## [Your instructions]
Go through the data and copy every line in which "backbone" appears.

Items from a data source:
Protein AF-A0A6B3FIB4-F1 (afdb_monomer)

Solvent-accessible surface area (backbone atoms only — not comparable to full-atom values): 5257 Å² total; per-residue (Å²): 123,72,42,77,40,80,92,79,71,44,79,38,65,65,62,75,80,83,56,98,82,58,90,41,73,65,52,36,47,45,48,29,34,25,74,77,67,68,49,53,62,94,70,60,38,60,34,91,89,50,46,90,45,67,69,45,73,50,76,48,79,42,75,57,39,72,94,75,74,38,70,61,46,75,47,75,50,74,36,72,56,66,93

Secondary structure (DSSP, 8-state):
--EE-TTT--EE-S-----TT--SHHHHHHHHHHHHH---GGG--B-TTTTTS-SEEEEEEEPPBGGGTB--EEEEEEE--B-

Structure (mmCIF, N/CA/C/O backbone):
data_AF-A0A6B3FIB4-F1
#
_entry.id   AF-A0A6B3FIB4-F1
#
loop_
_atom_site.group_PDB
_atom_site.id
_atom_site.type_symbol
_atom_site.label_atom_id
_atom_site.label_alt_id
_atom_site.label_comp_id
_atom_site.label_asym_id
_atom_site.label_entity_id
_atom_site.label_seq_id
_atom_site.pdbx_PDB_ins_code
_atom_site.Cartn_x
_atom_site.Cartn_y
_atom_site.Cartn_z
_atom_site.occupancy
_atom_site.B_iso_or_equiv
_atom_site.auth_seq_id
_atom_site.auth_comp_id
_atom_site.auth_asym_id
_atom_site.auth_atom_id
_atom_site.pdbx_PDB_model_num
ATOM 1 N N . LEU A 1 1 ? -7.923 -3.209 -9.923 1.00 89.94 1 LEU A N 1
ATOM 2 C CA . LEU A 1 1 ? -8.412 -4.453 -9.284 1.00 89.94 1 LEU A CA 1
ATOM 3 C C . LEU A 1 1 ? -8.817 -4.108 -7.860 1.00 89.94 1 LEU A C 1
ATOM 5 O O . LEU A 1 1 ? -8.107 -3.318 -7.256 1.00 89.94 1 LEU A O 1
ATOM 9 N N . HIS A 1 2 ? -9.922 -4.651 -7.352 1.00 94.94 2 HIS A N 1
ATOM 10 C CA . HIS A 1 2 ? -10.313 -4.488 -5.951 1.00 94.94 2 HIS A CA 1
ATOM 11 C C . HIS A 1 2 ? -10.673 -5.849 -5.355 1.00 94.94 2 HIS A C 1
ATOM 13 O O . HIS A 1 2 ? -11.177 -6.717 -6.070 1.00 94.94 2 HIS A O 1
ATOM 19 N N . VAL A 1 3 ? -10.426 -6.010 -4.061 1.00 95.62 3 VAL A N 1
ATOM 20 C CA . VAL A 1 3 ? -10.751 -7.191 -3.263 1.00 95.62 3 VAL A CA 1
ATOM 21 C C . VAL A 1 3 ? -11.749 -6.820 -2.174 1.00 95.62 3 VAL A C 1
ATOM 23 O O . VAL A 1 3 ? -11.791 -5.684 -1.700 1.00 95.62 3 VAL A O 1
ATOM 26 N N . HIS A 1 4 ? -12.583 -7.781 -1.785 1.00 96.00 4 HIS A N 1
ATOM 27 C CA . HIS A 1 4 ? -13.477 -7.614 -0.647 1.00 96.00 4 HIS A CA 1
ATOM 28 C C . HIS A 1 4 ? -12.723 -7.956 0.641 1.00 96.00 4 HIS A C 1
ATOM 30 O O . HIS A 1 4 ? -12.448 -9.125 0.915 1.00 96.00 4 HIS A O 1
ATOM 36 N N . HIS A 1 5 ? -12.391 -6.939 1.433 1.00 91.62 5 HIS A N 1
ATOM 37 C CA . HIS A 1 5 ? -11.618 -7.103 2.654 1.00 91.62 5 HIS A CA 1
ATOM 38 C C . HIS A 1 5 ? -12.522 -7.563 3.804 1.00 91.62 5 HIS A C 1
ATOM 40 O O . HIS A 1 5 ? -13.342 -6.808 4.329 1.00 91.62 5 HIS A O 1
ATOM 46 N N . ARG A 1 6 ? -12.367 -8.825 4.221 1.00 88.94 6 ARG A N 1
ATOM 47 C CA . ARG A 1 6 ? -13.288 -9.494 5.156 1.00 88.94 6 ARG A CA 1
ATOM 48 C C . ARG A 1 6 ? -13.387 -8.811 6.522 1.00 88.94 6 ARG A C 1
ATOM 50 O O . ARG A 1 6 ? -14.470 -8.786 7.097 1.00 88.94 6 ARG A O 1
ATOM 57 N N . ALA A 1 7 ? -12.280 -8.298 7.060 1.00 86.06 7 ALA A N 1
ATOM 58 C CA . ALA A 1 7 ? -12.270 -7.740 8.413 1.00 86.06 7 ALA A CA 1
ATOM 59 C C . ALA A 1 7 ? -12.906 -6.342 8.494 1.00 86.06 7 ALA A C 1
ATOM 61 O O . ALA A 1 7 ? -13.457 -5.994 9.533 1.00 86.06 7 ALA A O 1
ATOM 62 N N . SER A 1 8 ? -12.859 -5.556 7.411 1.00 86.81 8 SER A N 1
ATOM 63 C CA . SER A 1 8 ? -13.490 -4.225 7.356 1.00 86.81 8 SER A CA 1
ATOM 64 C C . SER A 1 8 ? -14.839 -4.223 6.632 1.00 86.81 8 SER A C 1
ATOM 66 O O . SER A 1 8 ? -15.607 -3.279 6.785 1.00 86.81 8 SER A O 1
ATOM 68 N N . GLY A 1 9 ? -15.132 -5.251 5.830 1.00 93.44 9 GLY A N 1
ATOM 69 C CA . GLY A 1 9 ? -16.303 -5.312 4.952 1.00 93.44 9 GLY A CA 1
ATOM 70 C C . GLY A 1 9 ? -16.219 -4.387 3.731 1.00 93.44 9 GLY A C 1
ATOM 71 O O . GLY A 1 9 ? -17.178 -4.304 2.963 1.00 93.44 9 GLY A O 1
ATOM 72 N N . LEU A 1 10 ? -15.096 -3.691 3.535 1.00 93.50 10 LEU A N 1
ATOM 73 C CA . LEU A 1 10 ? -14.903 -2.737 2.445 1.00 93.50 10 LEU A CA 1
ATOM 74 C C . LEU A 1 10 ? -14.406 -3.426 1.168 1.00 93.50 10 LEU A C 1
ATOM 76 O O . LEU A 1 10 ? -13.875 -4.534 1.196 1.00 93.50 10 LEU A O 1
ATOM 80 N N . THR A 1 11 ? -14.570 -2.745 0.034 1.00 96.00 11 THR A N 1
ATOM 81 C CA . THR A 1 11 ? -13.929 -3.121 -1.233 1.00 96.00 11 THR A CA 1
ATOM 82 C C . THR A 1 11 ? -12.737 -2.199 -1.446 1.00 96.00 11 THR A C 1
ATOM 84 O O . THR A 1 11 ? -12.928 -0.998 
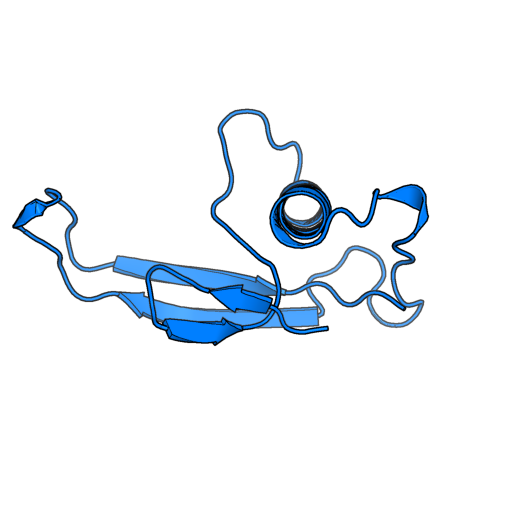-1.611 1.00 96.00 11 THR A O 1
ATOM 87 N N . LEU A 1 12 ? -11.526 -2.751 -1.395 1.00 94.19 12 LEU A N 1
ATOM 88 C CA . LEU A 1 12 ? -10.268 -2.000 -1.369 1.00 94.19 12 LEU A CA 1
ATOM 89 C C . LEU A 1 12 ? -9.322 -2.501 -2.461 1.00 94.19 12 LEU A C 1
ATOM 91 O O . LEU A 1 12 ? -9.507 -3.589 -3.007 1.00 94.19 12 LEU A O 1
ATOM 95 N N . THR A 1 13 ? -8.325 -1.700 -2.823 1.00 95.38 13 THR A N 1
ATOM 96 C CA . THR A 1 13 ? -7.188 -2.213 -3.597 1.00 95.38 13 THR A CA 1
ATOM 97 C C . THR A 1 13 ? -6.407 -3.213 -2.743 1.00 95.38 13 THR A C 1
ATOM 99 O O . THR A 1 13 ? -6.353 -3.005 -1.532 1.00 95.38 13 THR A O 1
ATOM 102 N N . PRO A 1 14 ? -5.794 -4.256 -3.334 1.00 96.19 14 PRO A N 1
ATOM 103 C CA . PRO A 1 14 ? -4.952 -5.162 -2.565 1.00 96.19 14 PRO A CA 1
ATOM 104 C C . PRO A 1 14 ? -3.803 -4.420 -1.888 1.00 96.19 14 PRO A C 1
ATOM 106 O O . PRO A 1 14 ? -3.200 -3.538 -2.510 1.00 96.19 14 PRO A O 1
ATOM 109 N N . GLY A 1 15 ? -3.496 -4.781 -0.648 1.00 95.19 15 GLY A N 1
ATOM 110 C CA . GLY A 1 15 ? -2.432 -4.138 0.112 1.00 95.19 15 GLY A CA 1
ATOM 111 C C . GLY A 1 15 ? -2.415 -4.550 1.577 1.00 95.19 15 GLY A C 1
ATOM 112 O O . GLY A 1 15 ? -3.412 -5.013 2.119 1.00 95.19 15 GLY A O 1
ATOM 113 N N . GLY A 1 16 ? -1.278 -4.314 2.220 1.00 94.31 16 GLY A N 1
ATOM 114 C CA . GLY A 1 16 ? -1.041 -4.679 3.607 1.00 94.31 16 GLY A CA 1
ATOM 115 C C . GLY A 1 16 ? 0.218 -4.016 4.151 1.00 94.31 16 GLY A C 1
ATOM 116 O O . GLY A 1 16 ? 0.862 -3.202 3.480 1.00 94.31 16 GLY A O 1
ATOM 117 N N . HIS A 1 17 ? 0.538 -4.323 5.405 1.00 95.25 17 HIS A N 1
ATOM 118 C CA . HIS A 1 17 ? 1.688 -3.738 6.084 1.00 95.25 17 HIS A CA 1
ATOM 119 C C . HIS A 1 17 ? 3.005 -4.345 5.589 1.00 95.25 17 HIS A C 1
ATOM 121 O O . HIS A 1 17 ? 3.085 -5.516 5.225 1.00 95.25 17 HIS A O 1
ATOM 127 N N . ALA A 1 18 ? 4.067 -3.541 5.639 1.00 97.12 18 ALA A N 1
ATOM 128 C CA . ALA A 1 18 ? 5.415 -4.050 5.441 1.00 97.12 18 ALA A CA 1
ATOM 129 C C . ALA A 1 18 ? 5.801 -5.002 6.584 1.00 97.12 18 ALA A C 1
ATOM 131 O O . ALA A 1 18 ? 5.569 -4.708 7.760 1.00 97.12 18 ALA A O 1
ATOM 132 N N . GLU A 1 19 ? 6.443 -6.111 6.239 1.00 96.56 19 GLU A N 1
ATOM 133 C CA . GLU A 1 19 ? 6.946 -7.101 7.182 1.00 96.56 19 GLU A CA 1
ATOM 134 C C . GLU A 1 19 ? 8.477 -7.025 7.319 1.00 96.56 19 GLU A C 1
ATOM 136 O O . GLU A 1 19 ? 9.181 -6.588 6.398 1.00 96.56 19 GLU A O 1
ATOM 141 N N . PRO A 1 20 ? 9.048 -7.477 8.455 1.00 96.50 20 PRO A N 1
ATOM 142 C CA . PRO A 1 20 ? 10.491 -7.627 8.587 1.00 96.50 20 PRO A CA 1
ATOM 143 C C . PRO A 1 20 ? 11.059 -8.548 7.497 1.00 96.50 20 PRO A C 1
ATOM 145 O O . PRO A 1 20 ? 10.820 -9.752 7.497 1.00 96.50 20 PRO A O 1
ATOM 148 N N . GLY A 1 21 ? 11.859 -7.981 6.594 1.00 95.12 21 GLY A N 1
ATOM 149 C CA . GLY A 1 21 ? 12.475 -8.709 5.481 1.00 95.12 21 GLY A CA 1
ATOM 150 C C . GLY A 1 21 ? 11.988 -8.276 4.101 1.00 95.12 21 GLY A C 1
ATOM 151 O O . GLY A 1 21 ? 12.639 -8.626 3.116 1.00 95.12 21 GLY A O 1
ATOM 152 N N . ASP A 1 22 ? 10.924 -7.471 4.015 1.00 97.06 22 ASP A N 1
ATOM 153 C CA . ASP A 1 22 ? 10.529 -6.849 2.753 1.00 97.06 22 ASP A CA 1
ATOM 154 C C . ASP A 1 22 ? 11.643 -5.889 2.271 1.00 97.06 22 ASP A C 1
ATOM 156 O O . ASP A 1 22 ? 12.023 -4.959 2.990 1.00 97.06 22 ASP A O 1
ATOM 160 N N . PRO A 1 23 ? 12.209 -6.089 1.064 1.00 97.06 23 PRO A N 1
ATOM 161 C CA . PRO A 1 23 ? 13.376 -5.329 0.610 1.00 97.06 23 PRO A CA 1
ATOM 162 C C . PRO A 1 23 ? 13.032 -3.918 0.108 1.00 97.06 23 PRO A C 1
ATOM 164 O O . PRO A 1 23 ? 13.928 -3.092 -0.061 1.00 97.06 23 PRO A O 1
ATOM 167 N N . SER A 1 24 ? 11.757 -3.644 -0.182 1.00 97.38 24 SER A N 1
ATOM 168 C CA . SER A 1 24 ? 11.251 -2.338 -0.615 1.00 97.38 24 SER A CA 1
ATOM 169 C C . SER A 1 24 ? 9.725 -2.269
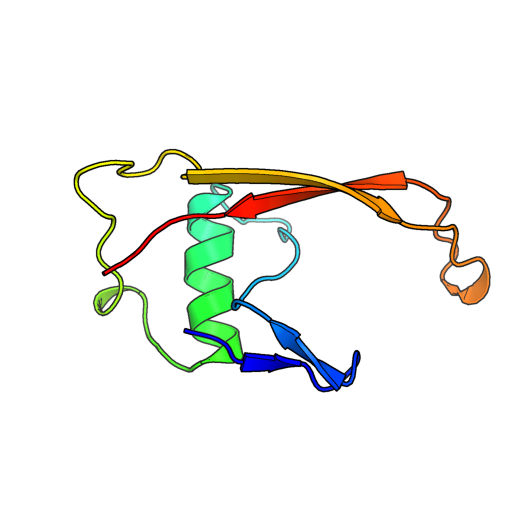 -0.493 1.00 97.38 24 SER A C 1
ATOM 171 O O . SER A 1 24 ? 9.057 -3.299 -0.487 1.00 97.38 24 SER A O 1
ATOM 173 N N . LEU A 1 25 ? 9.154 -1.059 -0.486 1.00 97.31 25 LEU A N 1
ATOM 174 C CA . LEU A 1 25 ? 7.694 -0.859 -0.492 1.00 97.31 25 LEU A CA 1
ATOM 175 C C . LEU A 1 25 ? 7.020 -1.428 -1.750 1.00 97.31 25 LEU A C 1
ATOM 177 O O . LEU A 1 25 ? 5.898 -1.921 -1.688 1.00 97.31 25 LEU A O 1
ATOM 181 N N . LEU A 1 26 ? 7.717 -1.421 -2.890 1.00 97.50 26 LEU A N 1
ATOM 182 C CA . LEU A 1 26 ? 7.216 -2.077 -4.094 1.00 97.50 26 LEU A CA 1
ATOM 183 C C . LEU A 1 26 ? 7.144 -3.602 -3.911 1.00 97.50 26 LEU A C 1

## [Result of this task]
Solvent-accessible surface area (backbone atoms only — not comparable to full-atom values): 5257 Å² total; per-residue (Å²): 123,72,42,77,40,80,92,79,71,44,79,38,65,65,62,75,80,83,56,98,82,58,90,41,73,65,52,36,47,45,48,29,34,25,74,77,67,68,49,53,62,94,70,60,38,60,34,91,89,50,46,90,45,67,69,45,73,50,76,48,79,42,75,57,39,72,94,75,74,38,70,61,46,75,47,75,50,74,36,72,56,66,93
Structure (mmCIF, N/CA/C/O backbone):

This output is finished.